Book Read Free

The People

Page 9

by Зенна Гендерсон


  I stood at the foot of the long lift to the door of the ship and stared upward. People brushing past me were only whisperings and passing shadows.

  "How can they?" I thought despairingly out of the surge of weakness that left me clinging to the wall. "How can they do it? Leaving the Home so casually!" Then a warm hand crept into mine and I looked down into Simon's eyes. "Come on, Gramma," he said. "It'll be all right."

  "I-I-" I looked around me helplessly, then, kneeling swiftly, I took up a handful of dirt-a handful of the Home-and, holding it tightly, I lifted up the long slant with Simon.
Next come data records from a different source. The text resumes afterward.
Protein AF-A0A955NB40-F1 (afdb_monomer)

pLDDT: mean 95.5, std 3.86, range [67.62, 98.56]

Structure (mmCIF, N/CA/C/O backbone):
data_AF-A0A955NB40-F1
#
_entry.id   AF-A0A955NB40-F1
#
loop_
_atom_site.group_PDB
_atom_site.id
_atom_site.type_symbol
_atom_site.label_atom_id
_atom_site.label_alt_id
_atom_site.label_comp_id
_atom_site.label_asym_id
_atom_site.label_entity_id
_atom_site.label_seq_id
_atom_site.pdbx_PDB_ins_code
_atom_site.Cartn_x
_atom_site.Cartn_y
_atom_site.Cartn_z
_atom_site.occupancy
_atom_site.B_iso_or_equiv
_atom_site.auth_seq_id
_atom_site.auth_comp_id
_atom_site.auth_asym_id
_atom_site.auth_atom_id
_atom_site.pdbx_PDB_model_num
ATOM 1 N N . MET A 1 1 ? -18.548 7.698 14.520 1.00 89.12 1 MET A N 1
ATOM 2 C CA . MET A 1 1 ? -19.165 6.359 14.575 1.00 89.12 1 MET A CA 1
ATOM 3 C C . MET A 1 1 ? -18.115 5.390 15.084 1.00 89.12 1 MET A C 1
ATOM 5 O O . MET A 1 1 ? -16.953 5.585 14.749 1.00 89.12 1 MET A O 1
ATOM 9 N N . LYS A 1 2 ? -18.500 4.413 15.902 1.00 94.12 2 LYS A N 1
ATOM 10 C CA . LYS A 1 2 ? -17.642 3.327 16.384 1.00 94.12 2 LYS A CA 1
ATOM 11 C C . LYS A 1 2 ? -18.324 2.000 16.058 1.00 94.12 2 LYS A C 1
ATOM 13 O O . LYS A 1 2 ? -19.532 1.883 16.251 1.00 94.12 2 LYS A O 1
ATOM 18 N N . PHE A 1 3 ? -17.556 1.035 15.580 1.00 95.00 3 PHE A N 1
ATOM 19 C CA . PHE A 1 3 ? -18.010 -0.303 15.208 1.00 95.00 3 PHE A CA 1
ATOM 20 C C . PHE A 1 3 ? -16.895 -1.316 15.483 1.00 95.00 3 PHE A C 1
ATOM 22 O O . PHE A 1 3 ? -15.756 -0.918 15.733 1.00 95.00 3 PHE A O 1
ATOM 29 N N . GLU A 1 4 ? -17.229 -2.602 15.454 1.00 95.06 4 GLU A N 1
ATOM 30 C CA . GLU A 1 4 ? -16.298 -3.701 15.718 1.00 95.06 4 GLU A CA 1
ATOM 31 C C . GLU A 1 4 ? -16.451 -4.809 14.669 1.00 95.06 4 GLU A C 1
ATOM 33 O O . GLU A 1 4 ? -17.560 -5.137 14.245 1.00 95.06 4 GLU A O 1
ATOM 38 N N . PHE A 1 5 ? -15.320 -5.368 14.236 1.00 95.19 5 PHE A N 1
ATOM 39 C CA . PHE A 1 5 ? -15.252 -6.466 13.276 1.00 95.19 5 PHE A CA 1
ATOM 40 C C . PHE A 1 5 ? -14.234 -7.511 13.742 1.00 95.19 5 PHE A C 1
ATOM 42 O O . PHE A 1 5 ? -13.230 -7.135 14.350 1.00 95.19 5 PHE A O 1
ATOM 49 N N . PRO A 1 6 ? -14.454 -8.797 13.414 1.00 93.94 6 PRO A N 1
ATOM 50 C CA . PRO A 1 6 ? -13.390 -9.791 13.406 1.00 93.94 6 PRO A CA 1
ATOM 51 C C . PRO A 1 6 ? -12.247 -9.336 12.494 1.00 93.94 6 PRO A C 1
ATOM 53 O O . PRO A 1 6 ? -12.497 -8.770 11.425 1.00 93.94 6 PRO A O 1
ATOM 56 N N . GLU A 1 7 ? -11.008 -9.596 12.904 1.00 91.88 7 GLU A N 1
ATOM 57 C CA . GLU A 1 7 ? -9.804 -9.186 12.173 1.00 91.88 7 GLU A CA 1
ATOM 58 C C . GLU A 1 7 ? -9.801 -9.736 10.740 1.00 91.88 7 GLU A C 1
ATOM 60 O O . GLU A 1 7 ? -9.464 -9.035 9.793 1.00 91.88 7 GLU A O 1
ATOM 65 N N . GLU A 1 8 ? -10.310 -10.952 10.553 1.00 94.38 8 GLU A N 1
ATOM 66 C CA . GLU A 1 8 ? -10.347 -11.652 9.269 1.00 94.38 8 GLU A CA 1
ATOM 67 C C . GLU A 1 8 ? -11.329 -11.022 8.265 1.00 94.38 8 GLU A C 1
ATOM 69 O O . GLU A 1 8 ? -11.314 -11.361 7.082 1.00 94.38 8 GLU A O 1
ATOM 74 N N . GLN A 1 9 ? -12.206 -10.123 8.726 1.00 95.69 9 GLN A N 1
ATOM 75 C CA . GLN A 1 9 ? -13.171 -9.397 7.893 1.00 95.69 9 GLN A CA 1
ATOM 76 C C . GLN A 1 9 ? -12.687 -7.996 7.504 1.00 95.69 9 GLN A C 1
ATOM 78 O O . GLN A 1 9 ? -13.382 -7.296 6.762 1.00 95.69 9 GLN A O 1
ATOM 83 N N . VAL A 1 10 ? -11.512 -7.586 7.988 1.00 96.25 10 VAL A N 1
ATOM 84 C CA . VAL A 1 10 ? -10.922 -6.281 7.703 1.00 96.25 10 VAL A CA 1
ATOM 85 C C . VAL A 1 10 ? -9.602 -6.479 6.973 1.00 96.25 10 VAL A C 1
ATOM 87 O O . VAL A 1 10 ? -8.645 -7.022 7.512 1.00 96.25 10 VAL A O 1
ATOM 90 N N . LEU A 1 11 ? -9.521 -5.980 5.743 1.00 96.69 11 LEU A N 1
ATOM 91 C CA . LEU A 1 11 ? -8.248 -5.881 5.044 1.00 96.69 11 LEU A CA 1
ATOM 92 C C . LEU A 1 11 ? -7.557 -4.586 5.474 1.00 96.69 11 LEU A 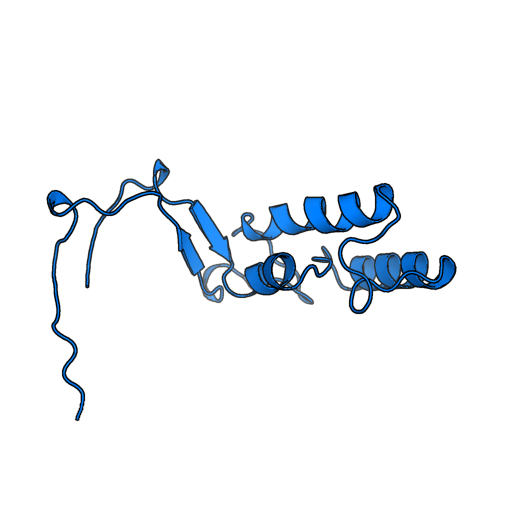C 1
ATOM 94 O O . LEU A 1 11 ? -8.034 -3.490 5.166 1.00 96.69 11 LEU A O 1
ATOM 98 N N . VAL A 1 12 ? -6.445 -4.718 6.192 1.00 97.19 12 VAL A N 1
ATOM 99 C CA . VAL A 1 12 ? -5.646 -3.590 6.684 1.00 97.19 12 VAL A CA 1
ATOM 100 C C . VAL A 1 12 ? -4.486 -3.321 5.732 1.00 97.19 12 VAL A C 1
ATOM 102 O O . VAL A 1 12 ? -3.846 -4.245 5.244 1.00 97.19 12 VAL A O 1
ATOM 105 N N . SER A 1 13 ? -4.209 -2.047 5.470 1.00 97.81 13 SER A N 1
ATOM 106 C CA . SER A 1 13 ? -3.067 -1.616 4.658 1.00 97.81 13 SER A CA 1
ATOM 107 C C . SER A 1 13 ? -2.425 -0.358 5.233 1.00 97.81 13 SER A C 1
ATOM 109 O O . SER A 1 13 ? -3.066 0.407 5.962 1.00 97.81 13 SER A O 1
ATOM 111 N N . ASP A 1 14 ? -1.168 -0.130 4.865 1.00 98.25 14 ASP A N 1
ATOM 112 C CA . ASP A 1 14 ? -0.466 1.121 5.119 1.00 98.25 14 ASP A CA 1
ATOM 113 C C . ASP A 1 14 ? -1.133 2.257 4.321 1.00 98.25 14 ASP A C 1
ATOM 115 O O . ASP A 1 14 ? -1.151 2.269 3.085 1.00 98.25 14 ASP A O 1
ATOM 119 N N . PHE A 1 15 ? -1.714 3.216 5.045 1.00 97.62 15 PHE A N 1
ATOM 120 C CA . PHE A 1 15 ? -2.449 4.338 4.464 1.00 97.62 15 PHE A CA 1
ATOM 121 C C . PHE A 1 15 ? -1.546 5.240 3.617 1.00 97.62 15 PHE A C 1
ATOM 123 O O . PHE A 1 15 ? -1.980 5.768 2.592 1.00 97.62 15 PHE A O 1
ATOM 130 N N . MET A 1 16 ? -0.283 5.411 4.014 1.00 97.06 16 MET A N 1
ATOM 131 C CA . MET A 1 16 ? 0.650 6.247 3.266 1.00 97.06 16 MET A CA 1
ATOM 132 C C . MET A 1 16 ? 1.025 5.564 1.953 1.00 97.06 16 MET A C 1
ATOM 134 O O . MET A 1 16 ? 0.908 6.181 0.892 1.00 97.06 16 MET A O 1
ATOM 138 N N . LEU A 1 17 ? 1.368 4.275 1.993 1.00 97.94 17 LEU A N 1
ATOM 139 C CA . LEU A 1 17 ? 1.763 3.529 0.794 1.00 97.94 17 LEU A CA 1
ATOM 140 C C . LEU A 1 17 ? 0.606 3.285 -0.184 1.00 97.94 17 LEU A C 1
ATOM 142 O O . LEU A 1 17 ? 0.840 3.182 -1.389 1.00 97.94 17 LEU A O 1
ATOM 146 N N . TRP A 1 18 ? -0.644 3.260 0.289 1.00 97.75 18 TRP A N 1
ATOM 147 C CA . TRP A 1 18 ? -1.831 3.102 -0.561 1.00 97.75 18 TRP A CA 1
ATOM 148 C C . TRP A 1 18 ? -1.946 4.156 -1.680 1.00 97.75 18 TRP A C 1
ATOM 150 O O . TRP A 1 18 ? -2.536 3.899 -2.735 1.00 97.75 18 TRP A O 1
ATOM 160 N N . HIS A 1 19 ? -1.312 5.320 -1.515 1.00 96.88 19 HIS A N 1
ATOM 161 C CA . HIS A 1 19 ? -1.263 6.351 -2.552 1.00 96.88 19 HIS A CA 1
ATOM 162 C C . HIS A 1 19 ? -0.569 5.876 -3.840 1.00 96.88 19 HIS A C 1
ATOM 164 O O . HIS A 1 19 ? -0.850 6.430 -4.905 1.00 96.88 19 HIS A O 1
ATOM 170 N N . HIS A 1 20 ? 0.288 4.849 -3.785 1.00 97.62 20 HIS A N 1
ATOM 171 C CA . HIS A 1 20 ? 0.915 4.270 -4.975 1.00 97.62 20 HIS A CA 1
ATOM 172 C C . HIS A 1 20 ? -0.109 3.554 -5.874 1.00 97.62 20 HIS A C 1
ATOM 174 O O . HIS A 1 20 ? -0.274 3.994 -7.016 1.00 97.62 20 HIS A O 1
ATOM 180 N N . PRO A 1 21 ? -0.855 2.533 -5.397 1.00 97.44 21 PRO A N 1
ATOM 181 C CA . PRO A 1 21 ? -1.938 1.933 -6.171 1.00 97.44 21 PRO A CA 1
ATOM 182 C C . PRO A 1 21 ? -2.982 2.950 -6.636 1.00 97.44 21 PRO A C 1
ATOM 184 O O . PRO A 1 21 ? -3.342 2.938 -7.814 1.00 97.44 21 PRO A O 1
ATOM 187 N N . LEU A 1 22 ? -3.408 3.878 -5.763 1.00 96.38 22 LEU A N 1
ATOM 188 C CA . LEU A 1 22 ? -4.376 4.924 -6.127 1.00 96.38 22 LEU A CA 1
ATOM 189 C C . LEU A 1 22 ? -3.929 5.711 -7.368 1.00 96.38 22 LEU A C 1
ATOM 191 O O . LEU A 1 22 ? -4.731 6.004 -8.253 1.00 96.38 22 LEU A O 1
ATOM 195 N N . ASN A 1 23 ? -2.648 6.073 -7.425 1.00 96.38 23 ASN A N 1
ATOM 196 C CA . ASN A 1 23 ? -2.113 6.931 -8.475 1.00 96.38 23 ASN A CA 1
ATOM 197 C C . ASN A 1 23 ? -1.448 6.160 -9.617 1.00 96.38 23 ASN A C 1
ATOM 199 O O . ASN A 1 23 ? -0.894 6.796 -10.517 1.00 96.38 23 ASN A O 1
ATOM 203 N N . TYR A 1 24 ? -1.515 4.826 -9.633 1.00 97.69 24 TYR A N 1
ATOM 204 C CA . TYR A 1 24 ? -0.787 3.986 -10.585 1.00 97.69 24 TYR A CA 1
ATOM 205 C C . TYR A 1 24 ? 0.738 4.232 -10.544 1.00 97.69 24 TYR A C 1
ATOM 207 O O . TYR A 1 24 ? 1.407 4.330 -11.570 1.00 97.69 24 TYR A O 1
ATOM 215 N N . PHE A 1 25 ? 1.308 4.402 -9.355 1.00 97.00 25 PHE A N 1
ATOM 216 C CA . PHE A 1 25 ? 2.753 4.547 -9.185 1.00 97.00 25 PHE A CA 1
ATOM 217 C C . PHE A 1 25 ? 3.399 3.208 -8.865 1.00 97.00 25 PHE A C 1
ATOM 219 O O . PHE A 1 25 ? 2.798 2.356 -8.209 1.00 97.00 25 PHE A O 1
ATOM 226 N N . TYR A 1 26 ? 4.639 3.035 -9.317 1.00 97.94 26 TYR A N 1
ATOM 227 C CA . TYR A 1 26 ? 5.484 1.956 -8.821 1.00 97.94 26 TYR A CA 1
ATOM 228 C C . TYR A 1 26 ? 5.731 2.169 -7.325 1.00 97.94 26 TYR A C 1
ATOM 230 O O . TYR A 1 26 ? 6.006 3.293 -6.905 1.00 97.94 26 TYR A O 1
ATOM 238 N N . LEU A 1 27 ? 5.595 1.117 -6.520 1.00 98.44 27 LEU A N 1
ATOM 239 C CA . LEU A 1 27 ? 5.948 1.121 -5.104 1.00 98.44 27 LEU A CA 1
ATOM 240 C C . LEU A 1 27 ? 7.323 0.451 -4.953 1.00 98.44 27 LEU A C 1
ATOM 242 O O . LEU A 1 27 ? 7.405 -0.780 -4.955 1.00 98.44 27 LEU A O 1
ATOM 246 N N . PRO A 1 28 ? 8.421 1.217 -4.893 1.00 97.88 28 PRO A N 1
ATOM 247 C CA . PRO A 1 28 ? 9.758 0.641 -4.851 1.00 97.88 28 PRO A CA 1
ATOM 248 C C . PRO A 1 28 ? 10.035 -0.012 -3.496 1.00 97.88 28 PRO A C 1
ATOM 250 O O . PRO A 1 28 ? 9.546 0.456 -2.478 1.00 97.88 28 PRO A O 1
ATOM 253 N N . SER A 1 29 ? 10.849 -1.068 -3.458 1.00 97.62 29 SER A N 1
ATOM 254 C CA . SER A 1 29 ? 11.259 -1.708 -2.197 1.00 97.62 29 SER A CA 1
ATOM 255 C C . SER A 1 29 ? 12.456 -1.044 -1.509 1.00 97.62 29 SER A C 1
ATOM 257 O O . SER A 1 29 ? 12.885 -1.520 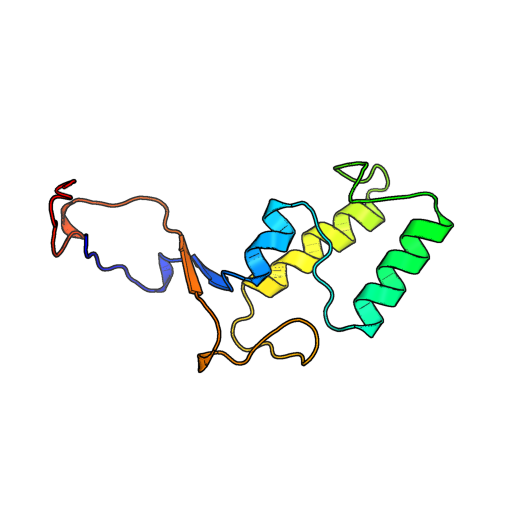-0.468 1.00 97.62 29 SER A O 1
ATOM 259 N N . SER A 1 30 ? 13.082 -0.067 -2.162 1.00 98.06 30 SER A N 1
ATOM 260 C CA . SER A 1 30 ? 14.218 0.727 -1.675 1.00 98.06 30 SER A CA 1
ATOM 261 C C . SER A 1 30 ? 14.488 1.857 -2.669 1.00 98.06 30 SER A C 1
ATOM 263 O O . SER A 1 30 ? 14.053 1.787 -3.823 1.00 98.06 30 SER A O 1
ATOM 265 N N . GLU A 1 31 ? 15.304 2.840 -2.300 1.00 98.12 31 GLU A N 1
ATOM 266 C CA . GLU A 1 31 ? 15.724 3.893 -3.235 1.00 98.12 31 GLU A CA 1
ATOM 267 C C . GLU A 1 31 ? 16.411 3.320 -4.497 1.00 98.12 31 GLU A C 1
ATOM 269 O O . GLU A 1 31 ? 16.172 3.753 -5.627 1.00 98.12 31 GLU A O 1
ATOM 274 N N . ARG A 1 32 ? 17.243 2.282 -4.337 1.00 98.19 32 ARG A N 1
ATOM 275 C CA . ARG A 1 32 ? 17.935 1.631 -5.463 1.00 98.19 32 ARG A CA 1
ATOM 276 C C . ARG A 1 32 ? 16.958 0.957 -6.429 1.00 98.19 32 ARG A C 1
ATOM 278 O O . ARG A 1 32 ? 17.211 0.927 -7.636 1.00 98.19 32 ARG A O 1
ATOM 285 N N . ASP A 1 33 ? 15.887 0.379 -5.895 1.00 98.25 33 ASP A N 1
ATOM 286 C CA . ASP A 1 33 ? 14.820 -0.262 -6.660 1.00 98.25 33 ASP A CA 1
ATOM 287 C C . ASP A 1 33 ? 14.075 0.765 -7.522 1.00 98.25 33 ASP A C 1
ATOM 289 O O . ASP A 1 33 ? 13.939 0.564 -8.732 1.00 98.25 33 ASP A O 1
ATOM 293 N N . ASP A 1 34 ? 13.730 1.913 -6.933 1.00 97.81 34 ASP A N 1
ATOM 294 C CA . ASP A 1 34 ? 13.098 3.037 -7.631 1.00 97.81 34 ASP A CA 1
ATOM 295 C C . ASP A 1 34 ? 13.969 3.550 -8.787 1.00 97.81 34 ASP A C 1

  Inside the ship we put our things away in their allotted spaces and Simon tugged me out into the corridor and into a room banked with dials and switches and all the vast array of incomprehensibles that we had all called into being for this terrible moment. No one was in the room except the two of us. Simon walked briskly to a chair in front of a panel and sat down.

  "It's all set," he said, "for the sector of the sky they gave us, but it's wrong." Before I could stop him, his hands moved over the panels, shifting, adjusting, changing.

  "Oh, Simon!" I whispered, "you mustn't!"

  "I must," said Simon. "Now it's set for the sky I See."

  "But they'll notice and change them all back," I trembled.

  "No," said Simon. "It's such a small change that they won't notice it. And we will be where we have to be when we have to be."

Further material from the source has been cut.